REQUIRED WORK ->
Type out each record word for word. Pictures stay out.

==*==

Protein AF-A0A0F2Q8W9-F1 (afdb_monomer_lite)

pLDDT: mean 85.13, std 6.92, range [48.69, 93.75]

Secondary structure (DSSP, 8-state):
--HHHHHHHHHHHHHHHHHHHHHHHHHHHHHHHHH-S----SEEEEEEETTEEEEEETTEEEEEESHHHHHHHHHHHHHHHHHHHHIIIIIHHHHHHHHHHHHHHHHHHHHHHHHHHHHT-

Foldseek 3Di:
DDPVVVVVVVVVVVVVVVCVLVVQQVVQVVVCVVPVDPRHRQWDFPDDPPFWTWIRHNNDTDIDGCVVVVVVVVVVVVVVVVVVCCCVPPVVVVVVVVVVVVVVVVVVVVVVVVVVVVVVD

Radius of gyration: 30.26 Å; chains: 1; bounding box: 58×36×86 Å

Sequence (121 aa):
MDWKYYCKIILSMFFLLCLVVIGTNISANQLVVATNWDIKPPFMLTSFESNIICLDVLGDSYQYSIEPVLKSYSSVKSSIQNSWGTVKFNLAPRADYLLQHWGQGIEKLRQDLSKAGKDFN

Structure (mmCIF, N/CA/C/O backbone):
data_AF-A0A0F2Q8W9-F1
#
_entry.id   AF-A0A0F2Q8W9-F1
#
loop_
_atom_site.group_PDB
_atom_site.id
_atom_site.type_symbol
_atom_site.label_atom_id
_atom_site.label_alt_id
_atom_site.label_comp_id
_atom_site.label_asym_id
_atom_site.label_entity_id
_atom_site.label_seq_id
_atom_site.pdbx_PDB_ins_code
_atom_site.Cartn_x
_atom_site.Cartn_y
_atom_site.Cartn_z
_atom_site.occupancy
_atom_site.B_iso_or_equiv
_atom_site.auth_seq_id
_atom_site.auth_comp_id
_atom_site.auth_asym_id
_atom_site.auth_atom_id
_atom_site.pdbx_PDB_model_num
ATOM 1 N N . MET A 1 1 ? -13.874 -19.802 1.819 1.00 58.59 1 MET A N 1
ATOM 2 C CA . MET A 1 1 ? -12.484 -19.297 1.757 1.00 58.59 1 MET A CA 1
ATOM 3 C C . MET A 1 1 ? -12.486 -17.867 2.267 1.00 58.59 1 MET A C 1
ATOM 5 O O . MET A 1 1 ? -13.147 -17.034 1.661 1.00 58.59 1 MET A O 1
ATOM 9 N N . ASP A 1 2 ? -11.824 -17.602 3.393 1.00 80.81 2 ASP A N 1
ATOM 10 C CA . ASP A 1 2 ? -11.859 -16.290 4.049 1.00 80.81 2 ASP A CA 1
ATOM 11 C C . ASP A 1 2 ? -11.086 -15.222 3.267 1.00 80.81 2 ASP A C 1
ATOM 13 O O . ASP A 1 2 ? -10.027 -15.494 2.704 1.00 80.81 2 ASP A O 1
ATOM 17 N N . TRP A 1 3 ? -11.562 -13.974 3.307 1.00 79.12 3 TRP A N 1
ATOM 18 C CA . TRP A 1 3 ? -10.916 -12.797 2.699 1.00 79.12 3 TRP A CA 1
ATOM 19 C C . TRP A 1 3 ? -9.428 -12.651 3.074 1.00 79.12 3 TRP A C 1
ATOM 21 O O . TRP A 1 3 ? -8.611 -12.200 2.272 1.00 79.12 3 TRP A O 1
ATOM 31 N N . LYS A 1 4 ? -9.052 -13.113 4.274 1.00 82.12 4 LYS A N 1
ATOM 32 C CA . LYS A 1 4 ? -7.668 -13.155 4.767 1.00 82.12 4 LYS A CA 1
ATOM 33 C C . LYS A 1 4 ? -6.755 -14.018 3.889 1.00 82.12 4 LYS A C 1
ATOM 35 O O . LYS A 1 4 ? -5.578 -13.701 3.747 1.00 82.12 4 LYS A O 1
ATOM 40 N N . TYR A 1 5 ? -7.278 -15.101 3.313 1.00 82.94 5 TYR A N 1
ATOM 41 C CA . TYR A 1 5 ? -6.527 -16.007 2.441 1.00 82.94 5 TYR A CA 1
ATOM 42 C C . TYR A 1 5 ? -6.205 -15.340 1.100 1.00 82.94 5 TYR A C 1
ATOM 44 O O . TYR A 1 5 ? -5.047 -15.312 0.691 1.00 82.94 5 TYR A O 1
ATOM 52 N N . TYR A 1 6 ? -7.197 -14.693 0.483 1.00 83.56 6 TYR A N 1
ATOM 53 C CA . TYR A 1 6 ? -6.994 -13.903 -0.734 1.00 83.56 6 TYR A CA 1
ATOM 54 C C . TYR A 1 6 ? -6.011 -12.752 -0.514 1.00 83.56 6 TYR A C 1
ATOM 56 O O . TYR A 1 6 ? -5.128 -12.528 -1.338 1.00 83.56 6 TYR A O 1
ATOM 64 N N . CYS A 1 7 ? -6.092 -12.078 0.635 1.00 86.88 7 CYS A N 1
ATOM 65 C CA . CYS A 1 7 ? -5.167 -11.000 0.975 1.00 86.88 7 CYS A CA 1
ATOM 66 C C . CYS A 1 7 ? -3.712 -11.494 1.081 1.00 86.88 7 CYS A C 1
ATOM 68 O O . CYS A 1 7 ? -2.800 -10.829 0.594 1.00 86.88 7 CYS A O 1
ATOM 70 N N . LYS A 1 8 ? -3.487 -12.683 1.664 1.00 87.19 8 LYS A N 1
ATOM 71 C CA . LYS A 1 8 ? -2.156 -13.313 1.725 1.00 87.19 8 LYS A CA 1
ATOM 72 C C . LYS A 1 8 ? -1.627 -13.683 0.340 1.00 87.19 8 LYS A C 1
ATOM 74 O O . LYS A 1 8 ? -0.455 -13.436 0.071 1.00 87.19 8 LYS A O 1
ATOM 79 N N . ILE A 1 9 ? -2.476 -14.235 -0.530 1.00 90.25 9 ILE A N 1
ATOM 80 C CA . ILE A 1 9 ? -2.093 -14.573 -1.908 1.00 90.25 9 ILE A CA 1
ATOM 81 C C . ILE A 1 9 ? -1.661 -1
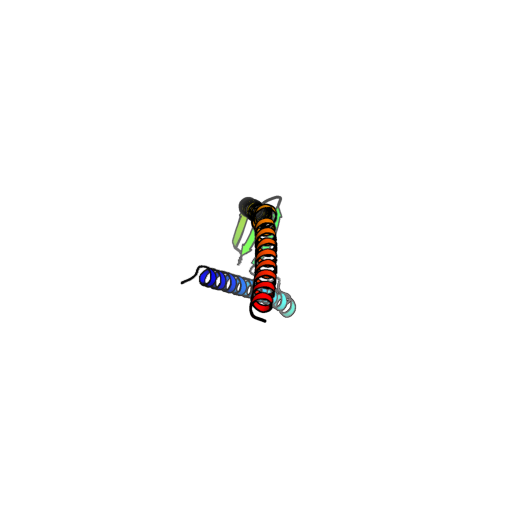3.311 -2.654 1.00 90.25 9 ILE A C 1
ATOM 83 O O . ILE A 1 9 ? -0.550 -13.274 -3.177 1.00 90.25 9 ILE A O 1
ATOM 87 N N . ILE A 1 10 ? -2.479 -12.257 -2.631 1.00 89.69 10 ILE A N 1
ATOM 88 C CA . ILE A 1 10 ? -2.172 -10.987 -3.307 1.00 89.69 10 ILE A CA 1
ATOM 89 C C . ILE A 1 10 ? -0.850 -10.403 -2.795 1.00 89.69 10 ILE A C 1
ATOM 91 O O . ILE A 1 10 ? 0.002 -10.023 -3.595 1.00 89.69 10 ILE A O 1
ATOM 95 N N . LEU A 1 11 ? -0.641 -10.396 -1.474 1.00 91.31 11 LEU A N 1
ATOM 96 C CA . LEU A 1 11 ? 0.603 -9.912 -0.874 1.00 91.31 11 LEU A CA 1
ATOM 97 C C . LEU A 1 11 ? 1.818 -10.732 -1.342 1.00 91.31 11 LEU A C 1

==*==

SOLUTION ->
Protein AF-A0A0F2Q8W9-F1 (afdb_monomer_lite)

pLDDT: mean 85.13, std 6.92, range [48.69, 93.75]

Secondary structure (DSSP, 8-state):
--HHHHHHHHHHHHHHHHHHHHHHHHHHHHHHHHH-S----SEEEEEEETTEEEEEETTEEEEEESHHHHHHHHHHHHHHHHHHHHIIIIIHHHHHHHHHHHHHHHHHHHHHHHHHHHHT-

Foldseek 3Di:
DDPVVVVVVVVVVVVVVVCVLVVQQVVQVVVCVVPVDPRHRQWDFPDDPPFWTWIRHNNDTDIDGCVVVVVVVVVVVVVVVVVVCCCVPPVVVVVVVVVVVVVVVVVVVVVVVVVVVVVVD

Radius of gyration: 30.26 Å; chains: 1; bounding box: 58×36×86 Å

Sequence (121 aa):
MDWKYYCKIILSMFFLLCLVVIGTNISANQLVVATNWDIKPPFMLTSFESNIICLDVLGDSYQYSIEPVLKSYSSVKSSIQNSWGTVKFNLAPRADYLLQHWGQGIEKLRQDLSKAGKDFN

Structure (mmCIF, N/CA/C/O backbone):
data_AF-A0A0F2Q8W9-F1
#
_entry.id   AF-A0A0F2Q8W9-F1
#
loop_
_atom_site.group_PDB
_atom_site.id
_atom_site.type_symbol
_atom_site.label_atom_id
_atom_site.label_alt_id
_atom_site.label_comp_id
_atom_site.label_asym_id
_atom_site.label_entity_id
_atom_site.label_seq_id
_atom_site.pdbx_PDB_ins_code
_atom_site.Cartn_x
_atom_site.Cartn_y
_atom_site.Cartn_z
_atom_site.occupancy
_atom_site.B_iso_or_equiv
_atom_site.auth_seq_id
_atom_site.auth_comp_id
_atom_site.auth_asym_id
_atom_site.auth_atom_id
_atom_site.pdbx_PDB_model_num
ATOM 1 N N . MET A 1 1 ? -13.874 -19.802 1.819 1.00 58.59 1 MET A N 1
ATOM 2 C CA . MET A 1 1 ? -12.484 -19.297 1.757 1.00 58.59 1 MET A CA 1
ATOM 3 C C . MET A 1 1 ? -12.486 -17.867 2.267 1.00 58.59 1 MET A C 1
ATOM 5 O O . MET A 1 1 ? -13.147 -17.034 1.661 1.00 58.59 1 MET A O 1
ATOM 9 N N . ASP A 1 2 ? -11.824 -17.602 3.393 1.00 80.81 2 ASP A N 1
ATOM 10 C CA . ASP A 1 2 ? -11.859 -16.290 4.049 1.00 80.81 2 ASP A CA 1
ATOM 11 C C . ASP A 1 2 ? -11.086 -15.222 3.267 1.00 80.81 2 ASP A C 1
ATOM 13 O O . ASP A 1 2 ? -10.027 -15.494 2.704 1.00 80.81 2 ASP A O 1
ATOM 17 N N . TRP A 1 3 ? -11.562 -13.974 3.307 1.00 79.12 3 TRP A N 1
ATOM 18 C CA . TRP A 1 3 ? -10.916 -12.797 2.699 1.00 79.12 3 TRP A CA 1
ATOM 19 C C . TRP A 1 3 ? -9.428 -12.651 3.074 1.00 79.12 3 TRP A C 1
ATOM 21 O O . TRP A 1 3 ? -8.611 -12.200 2.272 1.00 79.12 3 TRP A O 1
ATOM 31 N N . LYS A 1 4 ? -9.052 -13.113 4.274 1.00 82.12 4 LYS A N 1
ATOM 32 C CA . LYS A 1 4 ? -7.668 -13.155 4.767 1.00 82.12 4 LYS A CA 1
ATOM 33 C C . LYS A 1 4 ? -6.755 -14.018 3.889 1.00 82.12 4 LYS A C 1
ATOM 35 O O . LYS A 1 4 ? -5.578 -13.701 3.747 1.00 82.12 4 LYS A O 1
ATOM 40 N N . TYR A 1 5 ? -7.278 -15.101 3.313 1.00 82.94 5 TYR A N 1
ATOM 41 C CA . TYR A 1 5 ? -6.527 -16.007 2.441 1.00 82.94 5 TYR A CA 1
ATOM 42 C C . TYR A 1 5 ? -6.205 -15.340 1.100 1.00 82.94 5 TYR A C 1
ATOM 44 O O . TYR A 1 5 ? -5.047 -15.312 0.691 1.00 82.94 5 TYR A O 1
ATOM 52 N N . TYR A 1 6 ? -7.197 -14.693 0.483 1.00 83.56 6 TYR A N 1
ATOM 53 C CA . TYR A 1 6 ? -6.994 -13.903 -0.734 1.00 83.56 6 TYR A CA 1
ATOM 54 C C . TYR A 1 6 ? -6.011 -12.752 -0.514 1.00 83.56 6 TYR A C 1
ATOM 56 O O . TYR A 1 6 ? -5.128 -12.528 -1.338 1.00 83.56 6 TYR A O 1
ATOM 64 N N . CYS A 1 7 ? -6.092 -12.078 0.635 1.00 86.88 7 CYS A N 1
ATOM 65 C CA . CYS A 1 7 ? -5.167 -11.000 0.975 1.00 86.88 7 CYS A CA 1
ATOM 66 C C . CYS A 1 7 ? -3.712 -11.494 1.081 1.00 86.88 7 CYS A C 1
ATOM 68 O O . CYS A 1 7 ? -2.800 -10.829 0.594 1.00 86.88 7 CYS A O 1
ATOM 70 N N . LYS A 1 8 ? -3.487 -12.683 1.664 1.00 87.19 8 LYS A N 1
ATOM 71 C CA . LYS A 1 8 ? -2.156 -13.313 1.725 1.00 87.19 8 LYS A CA 1
ATOM 72 C C . LYS A 1 8 ? -1.627 -13.683 0.340 1.00 87.19 8 LYS A C 1
ATOM 74 O O . LYS A 1 8 ? -0.455 -13.436 0.071 1.00 87.19 8 LYS A O 1
ATOM 79 N N . ILE A 1 9 ? -2.476 -14.235 -0.530 1.00 90.25 9 ILE A N 1
ATOM 80 C CA . ILE A 1 9 ? -2.093 -14.573 -1.908 1.00 90.25 9 ILE A CA 1
ATOM 81 C C . ILE A 1 9 ? -1.661 -1
3.311 -2.654 1.00 90.25 9 ILE A C 1
ATOM 83 O O . ILE A 1 9 ? -0.550 -13.274 -3.177 1.00 90.25 9 ILE A O 1
ATOM 87 N N . ILE A 1 10 ? -2.479 -12.257 -2.631 1.00 89.69 10 ILE A N 1
ATOM 88 C CA . ILE A 1 10 ? -2.172 -10.987 -3.307 1.00 89.69 10 ILE A CA 1
ATOM 89 C C . ILE A 1 10 ? -0.850 -10.403 -2.795 1.00 89.69 10 ILE A C 1
ATOM 91 O O . ILE A 1 10 ? 0.002 -10.023 -3.595 1.00 89.69 10 ILE A O 1
ATOM 95 N N . LEU A 1 11 ? -0.641 -10.396 -1.474 1.00 91.31 11 LEU A N 1
ATOM 96 C CA . LEU A 1 11 ? 0.603 -9.912 -0.874 1.00 91.31 11 LEU A CA 1
ATOM 97 C C . LEU A 1 11 ? 1.818 -10.732 -1.342 1.00 91.31 11 LEU A C 1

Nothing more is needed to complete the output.